Write out again, exactly, the lines below starting at the one with "Protein AF-A0A7Y6BRQ1-F1 (afdb_monomer_lite)" and ending at the one with "ATOM 1 N N . MET A 1 1 ? -9.503".
*** Provided information Section Begins ***
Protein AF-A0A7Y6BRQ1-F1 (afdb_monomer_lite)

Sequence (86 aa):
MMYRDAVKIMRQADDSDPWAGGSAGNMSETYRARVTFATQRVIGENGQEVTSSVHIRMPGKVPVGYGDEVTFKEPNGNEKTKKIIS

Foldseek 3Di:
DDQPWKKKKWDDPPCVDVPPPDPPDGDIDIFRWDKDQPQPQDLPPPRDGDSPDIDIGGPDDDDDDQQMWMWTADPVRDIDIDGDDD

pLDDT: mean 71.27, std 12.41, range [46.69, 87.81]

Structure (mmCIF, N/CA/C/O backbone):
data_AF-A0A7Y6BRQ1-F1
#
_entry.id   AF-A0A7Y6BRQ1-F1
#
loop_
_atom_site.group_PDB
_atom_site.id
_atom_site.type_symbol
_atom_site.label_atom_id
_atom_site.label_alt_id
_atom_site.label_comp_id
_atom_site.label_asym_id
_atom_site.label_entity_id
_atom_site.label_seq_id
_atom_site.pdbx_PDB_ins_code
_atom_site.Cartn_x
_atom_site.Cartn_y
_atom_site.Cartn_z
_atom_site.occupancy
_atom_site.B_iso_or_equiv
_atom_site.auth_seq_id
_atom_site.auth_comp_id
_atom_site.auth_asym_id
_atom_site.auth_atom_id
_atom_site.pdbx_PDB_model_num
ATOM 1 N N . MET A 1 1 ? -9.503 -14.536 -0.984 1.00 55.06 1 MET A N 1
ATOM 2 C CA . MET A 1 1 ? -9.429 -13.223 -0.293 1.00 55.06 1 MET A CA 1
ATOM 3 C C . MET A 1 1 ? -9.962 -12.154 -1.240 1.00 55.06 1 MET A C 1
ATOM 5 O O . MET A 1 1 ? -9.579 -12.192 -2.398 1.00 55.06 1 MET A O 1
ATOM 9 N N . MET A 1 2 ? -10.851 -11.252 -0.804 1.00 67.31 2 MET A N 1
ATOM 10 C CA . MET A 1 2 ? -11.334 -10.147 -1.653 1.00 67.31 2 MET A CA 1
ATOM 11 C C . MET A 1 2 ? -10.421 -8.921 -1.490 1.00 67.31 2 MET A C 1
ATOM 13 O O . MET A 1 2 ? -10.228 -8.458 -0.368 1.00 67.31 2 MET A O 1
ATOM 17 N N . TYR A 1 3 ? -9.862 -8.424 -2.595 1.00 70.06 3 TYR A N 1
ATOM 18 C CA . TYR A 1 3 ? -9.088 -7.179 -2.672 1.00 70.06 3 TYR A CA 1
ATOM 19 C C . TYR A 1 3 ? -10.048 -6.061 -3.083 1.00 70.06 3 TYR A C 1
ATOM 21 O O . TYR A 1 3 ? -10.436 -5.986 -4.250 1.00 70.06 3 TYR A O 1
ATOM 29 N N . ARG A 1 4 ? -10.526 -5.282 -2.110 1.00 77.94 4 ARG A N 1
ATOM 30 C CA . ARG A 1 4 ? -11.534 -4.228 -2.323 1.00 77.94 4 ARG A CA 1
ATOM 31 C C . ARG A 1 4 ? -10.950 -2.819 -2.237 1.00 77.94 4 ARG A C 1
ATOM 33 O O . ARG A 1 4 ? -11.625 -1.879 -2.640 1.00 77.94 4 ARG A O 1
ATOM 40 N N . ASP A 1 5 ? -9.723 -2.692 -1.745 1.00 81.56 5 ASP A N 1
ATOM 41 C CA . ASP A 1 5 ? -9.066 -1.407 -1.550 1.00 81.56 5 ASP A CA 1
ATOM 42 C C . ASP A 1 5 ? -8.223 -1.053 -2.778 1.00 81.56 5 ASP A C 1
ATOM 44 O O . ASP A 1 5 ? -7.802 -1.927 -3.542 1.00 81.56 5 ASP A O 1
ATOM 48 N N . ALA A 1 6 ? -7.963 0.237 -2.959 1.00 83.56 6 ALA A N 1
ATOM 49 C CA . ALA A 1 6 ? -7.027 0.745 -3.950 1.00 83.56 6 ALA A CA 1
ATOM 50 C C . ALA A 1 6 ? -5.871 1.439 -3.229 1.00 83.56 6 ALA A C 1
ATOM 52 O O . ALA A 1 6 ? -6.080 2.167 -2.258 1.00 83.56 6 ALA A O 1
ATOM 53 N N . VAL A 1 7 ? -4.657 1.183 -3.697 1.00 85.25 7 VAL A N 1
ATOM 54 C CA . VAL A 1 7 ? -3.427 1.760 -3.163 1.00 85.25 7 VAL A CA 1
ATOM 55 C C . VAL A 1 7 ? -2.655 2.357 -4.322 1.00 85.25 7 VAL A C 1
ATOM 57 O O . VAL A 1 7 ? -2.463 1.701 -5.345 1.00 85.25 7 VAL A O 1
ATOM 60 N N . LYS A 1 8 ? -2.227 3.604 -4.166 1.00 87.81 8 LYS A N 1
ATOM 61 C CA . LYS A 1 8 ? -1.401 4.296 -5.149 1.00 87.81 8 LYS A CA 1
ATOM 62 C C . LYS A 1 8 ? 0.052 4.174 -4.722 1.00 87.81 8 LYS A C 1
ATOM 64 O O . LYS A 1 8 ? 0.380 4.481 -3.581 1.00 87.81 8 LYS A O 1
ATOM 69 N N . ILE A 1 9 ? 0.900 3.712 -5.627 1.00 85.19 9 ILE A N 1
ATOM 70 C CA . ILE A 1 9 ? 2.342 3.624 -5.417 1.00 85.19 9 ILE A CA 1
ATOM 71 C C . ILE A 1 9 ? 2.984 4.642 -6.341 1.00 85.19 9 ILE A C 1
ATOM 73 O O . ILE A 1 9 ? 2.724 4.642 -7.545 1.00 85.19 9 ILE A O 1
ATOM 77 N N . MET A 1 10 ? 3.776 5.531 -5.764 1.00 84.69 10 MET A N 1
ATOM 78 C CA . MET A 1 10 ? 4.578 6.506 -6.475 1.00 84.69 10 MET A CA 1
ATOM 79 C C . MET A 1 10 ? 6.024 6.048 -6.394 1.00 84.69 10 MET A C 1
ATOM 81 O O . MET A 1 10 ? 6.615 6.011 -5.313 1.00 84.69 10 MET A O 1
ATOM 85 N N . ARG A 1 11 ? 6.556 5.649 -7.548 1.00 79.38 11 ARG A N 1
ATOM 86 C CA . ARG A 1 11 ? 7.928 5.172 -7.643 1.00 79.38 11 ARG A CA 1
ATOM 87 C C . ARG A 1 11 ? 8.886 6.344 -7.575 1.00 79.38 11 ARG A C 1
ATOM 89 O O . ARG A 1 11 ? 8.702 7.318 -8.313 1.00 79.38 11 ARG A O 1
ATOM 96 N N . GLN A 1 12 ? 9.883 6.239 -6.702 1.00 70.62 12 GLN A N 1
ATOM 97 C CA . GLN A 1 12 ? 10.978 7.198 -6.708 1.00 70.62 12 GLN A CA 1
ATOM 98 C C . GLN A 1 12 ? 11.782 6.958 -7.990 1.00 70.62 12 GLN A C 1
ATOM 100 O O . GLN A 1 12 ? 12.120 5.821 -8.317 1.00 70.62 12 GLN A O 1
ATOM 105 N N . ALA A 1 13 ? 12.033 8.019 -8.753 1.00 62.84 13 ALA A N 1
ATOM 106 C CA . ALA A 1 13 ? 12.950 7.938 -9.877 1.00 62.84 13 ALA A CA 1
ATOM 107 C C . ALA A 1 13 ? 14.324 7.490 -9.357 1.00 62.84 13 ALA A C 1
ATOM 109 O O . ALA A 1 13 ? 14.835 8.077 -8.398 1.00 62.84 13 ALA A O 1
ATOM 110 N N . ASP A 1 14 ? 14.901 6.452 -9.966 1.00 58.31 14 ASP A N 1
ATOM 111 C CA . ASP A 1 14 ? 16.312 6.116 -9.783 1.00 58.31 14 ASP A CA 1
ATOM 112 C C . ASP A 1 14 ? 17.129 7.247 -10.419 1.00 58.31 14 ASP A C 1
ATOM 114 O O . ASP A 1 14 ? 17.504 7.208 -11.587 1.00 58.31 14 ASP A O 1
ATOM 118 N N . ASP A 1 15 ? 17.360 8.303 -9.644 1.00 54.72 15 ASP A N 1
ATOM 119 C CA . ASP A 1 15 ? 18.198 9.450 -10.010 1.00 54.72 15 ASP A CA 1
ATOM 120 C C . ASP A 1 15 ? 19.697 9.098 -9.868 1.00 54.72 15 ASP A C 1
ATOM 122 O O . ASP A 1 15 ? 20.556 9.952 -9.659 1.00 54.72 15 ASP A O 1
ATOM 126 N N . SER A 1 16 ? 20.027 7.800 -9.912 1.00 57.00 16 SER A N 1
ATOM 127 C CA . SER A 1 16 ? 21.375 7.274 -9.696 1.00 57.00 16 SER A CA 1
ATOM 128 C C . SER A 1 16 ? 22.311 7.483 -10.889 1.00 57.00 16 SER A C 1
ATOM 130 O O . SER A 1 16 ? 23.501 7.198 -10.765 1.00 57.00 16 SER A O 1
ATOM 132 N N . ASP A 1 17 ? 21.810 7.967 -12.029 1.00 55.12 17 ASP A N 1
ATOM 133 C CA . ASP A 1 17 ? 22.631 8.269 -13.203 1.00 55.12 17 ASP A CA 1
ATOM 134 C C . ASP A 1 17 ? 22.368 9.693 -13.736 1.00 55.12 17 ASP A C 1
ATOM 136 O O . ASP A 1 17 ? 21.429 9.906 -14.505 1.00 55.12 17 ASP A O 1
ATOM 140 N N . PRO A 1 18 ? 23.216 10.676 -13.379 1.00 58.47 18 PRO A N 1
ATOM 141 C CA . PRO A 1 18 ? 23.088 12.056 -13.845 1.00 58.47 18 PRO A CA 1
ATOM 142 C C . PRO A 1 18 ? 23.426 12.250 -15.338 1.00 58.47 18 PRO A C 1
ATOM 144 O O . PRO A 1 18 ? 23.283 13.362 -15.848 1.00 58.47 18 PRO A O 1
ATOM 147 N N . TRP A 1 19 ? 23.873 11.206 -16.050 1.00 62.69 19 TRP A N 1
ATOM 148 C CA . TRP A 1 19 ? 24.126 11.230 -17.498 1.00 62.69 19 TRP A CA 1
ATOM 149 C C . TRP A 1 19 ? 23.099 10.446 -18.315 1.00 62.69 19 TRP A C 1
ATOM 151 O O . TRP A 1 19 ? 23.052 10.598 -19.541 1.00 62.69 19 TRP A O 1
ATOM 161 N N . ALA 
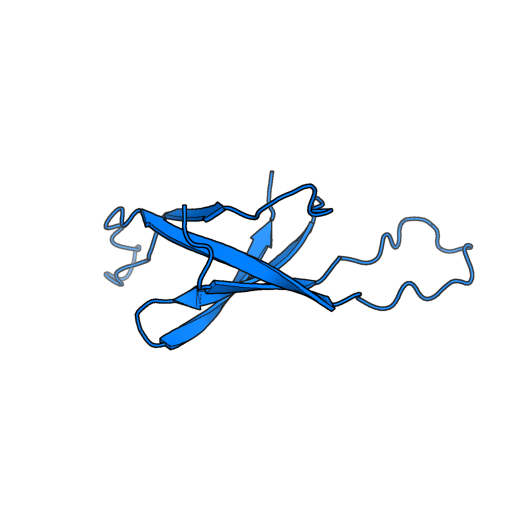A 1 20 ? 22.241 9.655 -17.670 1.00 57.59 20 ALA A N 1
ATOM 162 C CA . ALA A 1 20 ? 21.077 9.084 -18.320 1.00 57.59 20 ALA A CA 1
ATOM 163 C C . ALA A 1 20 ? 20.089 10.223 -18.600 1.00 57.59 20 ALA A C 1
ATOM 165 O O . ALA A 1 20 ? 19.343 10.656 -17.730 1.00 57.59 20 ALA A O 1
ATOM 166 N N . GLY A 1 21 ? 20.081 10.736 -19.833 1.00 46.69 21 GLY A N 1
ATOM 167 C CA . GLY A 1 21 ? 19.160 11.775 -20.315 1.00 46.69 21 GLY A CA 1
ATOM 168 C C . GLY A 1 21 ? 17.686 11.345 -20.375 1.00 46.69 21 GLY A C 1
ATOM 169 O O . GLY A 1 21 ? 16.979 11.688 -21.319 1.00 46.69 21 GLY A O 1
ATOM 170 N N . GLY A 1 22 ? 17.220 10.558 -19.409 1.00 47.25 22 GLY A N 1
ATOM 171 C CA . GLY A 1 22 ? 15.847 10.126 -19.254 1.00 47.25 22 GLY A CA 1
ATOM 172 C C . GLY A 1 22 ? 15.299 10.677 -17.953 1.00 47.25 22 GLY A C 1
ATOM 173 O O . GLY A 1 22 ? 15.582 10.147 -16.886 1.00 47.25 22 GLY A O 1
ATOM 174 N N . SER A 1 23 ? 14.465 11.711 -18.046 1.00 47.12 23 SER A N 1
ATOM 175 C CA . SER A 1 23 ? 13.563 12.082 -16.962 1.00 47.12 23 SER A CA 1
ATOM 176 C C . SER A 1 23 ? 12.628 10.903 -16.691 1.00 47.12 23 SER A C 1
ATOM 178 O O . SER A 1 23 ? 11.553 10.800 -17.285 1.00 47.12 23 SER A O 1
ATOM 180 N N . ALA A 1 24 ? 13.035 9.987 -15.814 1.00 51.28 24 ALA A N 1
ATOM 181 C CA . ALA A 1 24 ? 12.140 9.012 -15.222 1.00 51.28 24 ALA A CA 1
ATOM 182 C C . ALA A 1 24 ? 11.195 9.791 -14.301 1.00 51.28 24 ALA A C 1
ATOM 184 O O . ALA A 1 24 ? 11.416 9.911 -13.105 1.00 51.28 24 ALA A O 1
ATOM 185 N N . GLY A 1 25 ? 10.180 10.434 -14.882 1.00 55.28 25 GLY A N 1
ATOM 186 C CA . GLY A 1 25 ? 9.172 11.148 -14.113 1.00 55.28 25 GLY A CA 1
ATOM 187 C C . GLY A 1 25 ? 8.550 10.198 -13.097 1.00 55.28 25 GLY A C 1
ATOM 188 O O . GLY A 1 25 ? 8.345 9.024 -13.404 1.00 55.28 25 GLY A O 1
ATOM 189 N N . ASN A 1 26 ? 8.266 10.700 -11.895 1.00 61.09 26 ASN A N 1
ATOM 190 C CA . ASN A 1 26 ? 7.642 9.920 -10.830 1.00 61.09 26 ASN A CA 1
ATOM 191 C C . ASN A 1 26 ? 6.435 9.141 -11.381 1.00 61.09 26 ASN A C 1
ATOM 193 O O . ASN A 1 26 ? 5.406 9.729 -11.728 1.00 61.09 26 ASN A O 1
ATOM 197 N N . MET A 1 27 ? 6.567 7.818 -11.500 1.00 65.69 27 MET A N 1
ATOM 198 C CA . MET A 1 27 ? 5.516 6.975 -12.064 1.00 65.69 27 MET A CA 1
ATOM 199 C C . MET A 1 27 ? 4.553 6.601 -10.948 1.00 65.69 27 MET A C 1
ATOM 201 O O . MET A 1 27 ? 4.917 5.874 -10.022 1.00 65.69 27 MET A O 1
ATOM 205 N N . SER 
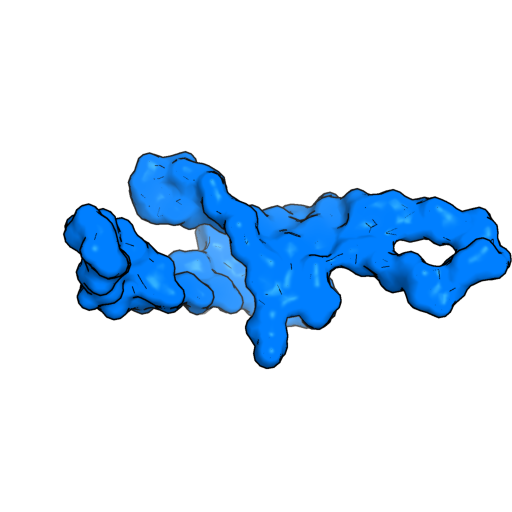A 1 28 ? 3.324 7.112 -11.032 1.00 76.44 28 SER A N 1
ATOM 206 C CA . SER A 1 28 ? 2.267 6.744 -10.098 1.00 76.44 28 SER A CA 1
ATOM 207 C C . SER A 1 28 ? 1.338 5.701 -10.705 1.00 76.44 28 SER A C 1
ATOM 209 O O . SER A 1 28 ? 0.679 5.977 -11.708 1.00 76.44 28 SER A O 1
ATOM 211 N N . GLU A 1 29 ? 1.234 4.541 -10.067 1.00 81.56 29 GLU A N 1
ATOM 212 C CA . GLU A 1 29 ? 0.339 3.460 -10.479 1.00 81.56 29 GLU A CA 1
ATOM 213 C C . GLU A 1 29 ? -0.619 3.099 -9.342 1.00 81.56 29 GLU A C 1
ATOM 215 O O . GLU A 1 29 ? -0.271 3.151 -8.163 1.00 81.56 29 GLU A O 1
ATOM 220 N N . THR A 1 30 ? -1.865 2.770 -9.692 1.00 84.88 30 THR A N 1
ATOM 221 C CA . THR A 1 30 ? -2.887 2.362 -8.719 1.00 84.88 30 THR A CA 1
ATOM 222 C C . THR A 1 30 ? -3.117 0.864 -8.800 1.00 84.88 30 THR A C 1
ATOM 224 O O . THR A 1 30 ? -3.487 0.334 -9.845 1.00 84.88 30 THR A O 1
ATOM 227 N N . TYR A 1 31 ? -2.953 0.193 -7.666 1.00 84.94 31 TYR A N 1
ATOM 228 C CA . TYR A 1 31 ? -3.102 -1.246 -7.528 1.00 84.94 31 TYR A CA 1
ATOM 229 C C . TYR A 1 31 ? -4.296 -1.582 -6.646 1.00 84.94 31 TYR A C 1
*** Provided information Section Ends ***
*** Provided information Section Begins ***
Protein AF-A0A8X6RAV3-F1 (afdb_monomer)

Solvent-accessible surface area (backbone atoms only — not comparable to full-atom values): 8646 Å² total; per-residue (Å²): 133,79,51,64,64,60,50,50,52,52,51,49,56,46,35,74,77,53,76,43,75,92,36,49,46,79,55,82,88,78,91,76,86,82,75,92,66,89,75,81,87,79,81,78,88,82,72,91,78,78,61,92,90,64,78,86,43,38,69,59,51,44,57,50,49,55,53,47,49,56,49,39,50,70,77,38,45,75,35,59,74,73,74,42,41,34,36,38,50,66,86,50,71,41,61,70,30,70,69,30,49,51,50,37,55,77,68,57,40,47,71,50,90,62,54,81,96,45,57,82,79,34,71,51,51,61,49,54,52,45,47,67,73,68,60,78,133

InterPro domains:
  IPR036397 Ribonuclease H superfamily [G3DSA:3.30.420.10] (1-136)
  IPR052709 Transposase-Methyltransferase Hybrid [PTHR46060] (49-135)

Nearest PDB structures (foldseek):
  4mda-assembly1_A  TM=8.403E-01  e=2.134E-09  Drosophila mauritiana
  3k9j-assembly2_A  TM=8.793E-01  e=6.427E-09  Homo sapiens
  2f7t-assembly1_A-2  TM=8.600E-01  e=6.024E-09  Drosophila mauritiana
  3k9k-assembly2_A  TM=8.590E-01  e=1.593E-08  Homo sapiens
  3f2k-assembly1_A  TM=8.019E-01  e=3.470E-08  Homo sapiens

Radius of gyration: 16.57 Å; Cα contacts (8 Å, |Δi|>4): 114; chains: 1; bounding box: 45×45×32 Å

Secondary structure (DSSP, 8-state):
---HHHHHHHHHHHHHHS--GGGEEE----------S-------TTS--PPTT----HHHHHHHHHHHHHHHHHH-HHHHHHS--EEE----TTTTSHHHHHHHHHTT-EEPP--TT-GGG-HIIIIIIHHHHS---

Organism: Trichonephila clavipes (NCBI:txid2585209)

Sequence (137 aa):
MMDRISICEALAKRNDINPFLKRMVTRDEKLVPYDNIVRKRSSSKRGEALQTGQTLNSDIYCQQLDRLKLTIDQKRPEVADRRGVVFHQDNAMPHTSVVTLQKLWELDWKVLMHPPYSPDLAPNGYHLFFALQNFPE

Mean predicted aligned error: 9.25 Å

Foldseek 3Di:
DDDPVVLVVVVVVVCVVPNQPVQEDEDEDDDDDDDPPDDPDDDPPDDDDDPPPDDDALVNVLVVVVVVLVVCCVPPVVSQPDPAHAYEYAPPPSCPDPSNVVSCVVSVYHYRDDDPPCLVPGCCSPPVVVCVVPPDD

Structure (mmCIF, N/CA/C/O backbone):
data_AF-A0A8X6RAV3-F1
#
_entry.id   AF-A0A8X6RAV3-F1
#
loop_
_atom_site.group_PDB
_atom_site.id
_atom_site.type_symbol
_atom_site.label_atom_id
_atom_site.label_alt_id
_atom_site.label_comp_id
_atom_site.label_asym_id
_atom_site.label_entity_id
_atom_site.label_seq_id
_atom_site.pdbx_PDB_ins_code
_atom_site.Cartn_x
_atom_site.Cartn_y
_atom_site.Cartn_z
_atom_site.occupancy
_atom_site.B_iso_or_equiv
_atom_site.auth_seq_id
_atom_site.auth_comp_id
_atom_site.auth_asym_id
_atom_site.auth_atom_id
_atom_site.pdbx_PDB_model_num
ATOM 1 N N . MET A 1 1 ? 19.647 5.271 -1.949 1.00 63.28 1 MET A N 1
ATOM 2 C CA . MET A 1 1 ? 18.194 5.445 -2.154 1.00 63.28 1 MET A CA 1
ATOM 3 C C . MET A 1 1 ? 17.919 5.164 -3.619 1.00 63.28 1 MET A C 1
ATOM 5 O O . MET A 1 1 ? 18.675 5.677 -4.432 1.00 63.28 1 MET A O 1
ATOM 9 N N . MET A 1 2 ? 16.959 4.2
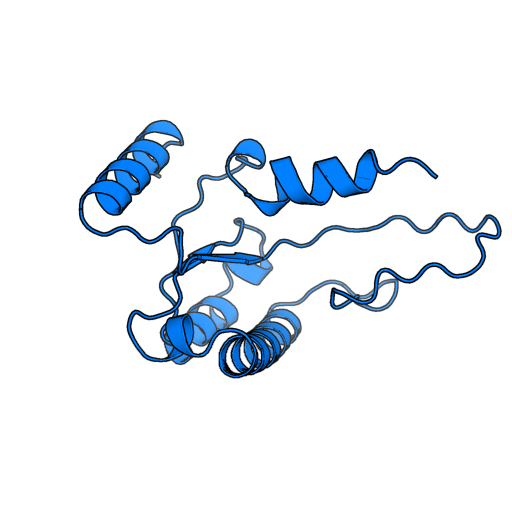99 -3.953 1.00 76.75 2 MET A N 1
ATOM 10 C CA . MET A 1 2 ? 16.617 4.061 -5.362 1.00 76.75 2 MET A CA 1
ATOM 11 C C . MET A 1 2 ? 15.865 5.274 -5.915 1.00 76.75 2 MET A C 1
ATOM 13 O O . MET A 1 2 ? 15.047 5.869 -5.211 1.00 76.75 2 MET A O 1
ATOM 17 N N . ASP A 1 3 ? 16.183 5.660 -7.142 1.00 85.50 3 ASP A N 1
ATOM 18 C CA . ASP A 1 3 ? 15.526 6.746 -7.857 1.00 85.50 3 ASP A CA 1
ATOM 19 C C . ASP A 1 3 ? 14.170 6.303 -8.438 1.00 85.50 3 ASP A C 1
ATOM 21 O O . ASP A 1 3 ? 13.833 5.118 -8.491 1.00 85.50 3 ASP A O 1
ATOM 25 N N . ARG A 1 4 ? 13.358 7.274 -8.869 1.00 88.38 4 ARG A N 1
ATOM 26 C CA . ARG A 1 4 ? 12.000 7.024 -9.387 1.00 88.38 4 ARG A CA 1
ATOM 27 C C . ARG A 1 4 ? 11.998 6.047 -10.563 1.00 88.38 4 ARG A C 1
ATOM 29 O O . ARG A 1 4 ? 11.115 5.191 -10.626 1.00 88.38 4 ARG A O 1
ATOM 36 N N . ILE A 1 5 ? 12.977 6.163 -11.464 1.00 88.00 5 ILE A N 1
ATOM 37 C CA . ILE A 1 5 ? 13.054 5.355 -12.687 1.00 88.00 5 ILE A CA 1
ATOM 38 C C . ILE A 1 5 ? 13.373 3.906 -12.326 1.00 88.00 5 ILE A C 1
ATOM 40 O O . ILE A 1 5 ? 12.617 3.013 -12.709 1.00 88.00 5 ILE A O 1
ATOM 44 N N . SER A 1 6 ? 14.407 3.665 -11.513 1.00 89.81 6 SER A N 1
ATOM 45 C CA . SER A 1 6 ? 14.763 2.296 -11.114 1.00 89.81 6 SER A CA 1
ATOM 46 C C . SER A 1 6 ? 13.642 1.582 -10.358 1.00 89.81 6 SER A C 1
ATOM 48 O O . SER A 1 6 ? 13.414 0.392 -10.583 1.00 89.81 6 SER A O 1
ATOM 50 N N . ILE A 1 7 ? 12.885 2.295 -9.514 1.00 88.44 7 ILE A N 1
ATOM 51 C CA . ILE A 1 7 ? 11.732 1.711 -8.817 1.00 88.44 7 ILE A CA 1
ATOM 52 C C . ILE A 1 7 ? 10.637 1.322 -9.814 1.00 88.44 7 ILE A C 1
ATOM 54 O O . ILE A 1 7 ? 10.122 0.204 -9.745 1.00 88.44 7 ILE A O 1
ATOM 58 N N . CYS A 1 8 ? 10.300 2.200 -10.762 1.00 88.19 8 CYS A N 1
*** Provided information Section Ends ***
*Task answer*.
Protein AF-A0A7Y6BRQ1-F1 (afdb_monomer_lite)

Sequence (86 aa):
MMYRDAVKIMRQADDSDPWAGGSAGNMSETYRARVTFATQRVIGENGQEVTSSVHIRMPGKVPVGYGDEVTFKEPNGNEKTKKIIS

Foldseek 3Di:
DDQPWKKKKWDDPPCVDVPPPDPPDGDIDIFRWDKDQPQPQDLPPPRDGDSPDIDIGGPDDDDDDQQMWMWTADPVRDIDIDGDDD

pLDDT: mean 71.27, std 12.41, range [46.69, 87.81]

Structure (mmCIF, N/CA/C/O backbone):
data_AF-A0A7Y6BRQ1-F1
#
_entry.id   AF-A0A7Y6BRQ1-F1
#
loop_
_atom_site.group_PDB
_atom_site.id
_atom_site.type_symbol
_atom_site.label_atom_id
_atom_site.label_alt_id
_atom_site.label_comp_id
_atom_site.label_asym_id
_atom_site.label_entity_id
_atom_site.label_seq_id
_atom_site.pdbx_PDB_ins_code
_atom_site.Cartn_x
_atom_site.Cartn_y
_atom_site.Cartn_z
_atom_site.occupancy
_atom_site.B_iso_or_equiv
_atom_site.auth_seq_id
_atom_site.auth_comp_id
_atom_site.auth_asym_id
_atom_site.auth_atom_id
_atom_site.pdbx_PDB_model_num
ATOM 1 N N . MET A 1 1 ? -9.503 -14.536 -0.984 1.00 55.06 1 MET A N 1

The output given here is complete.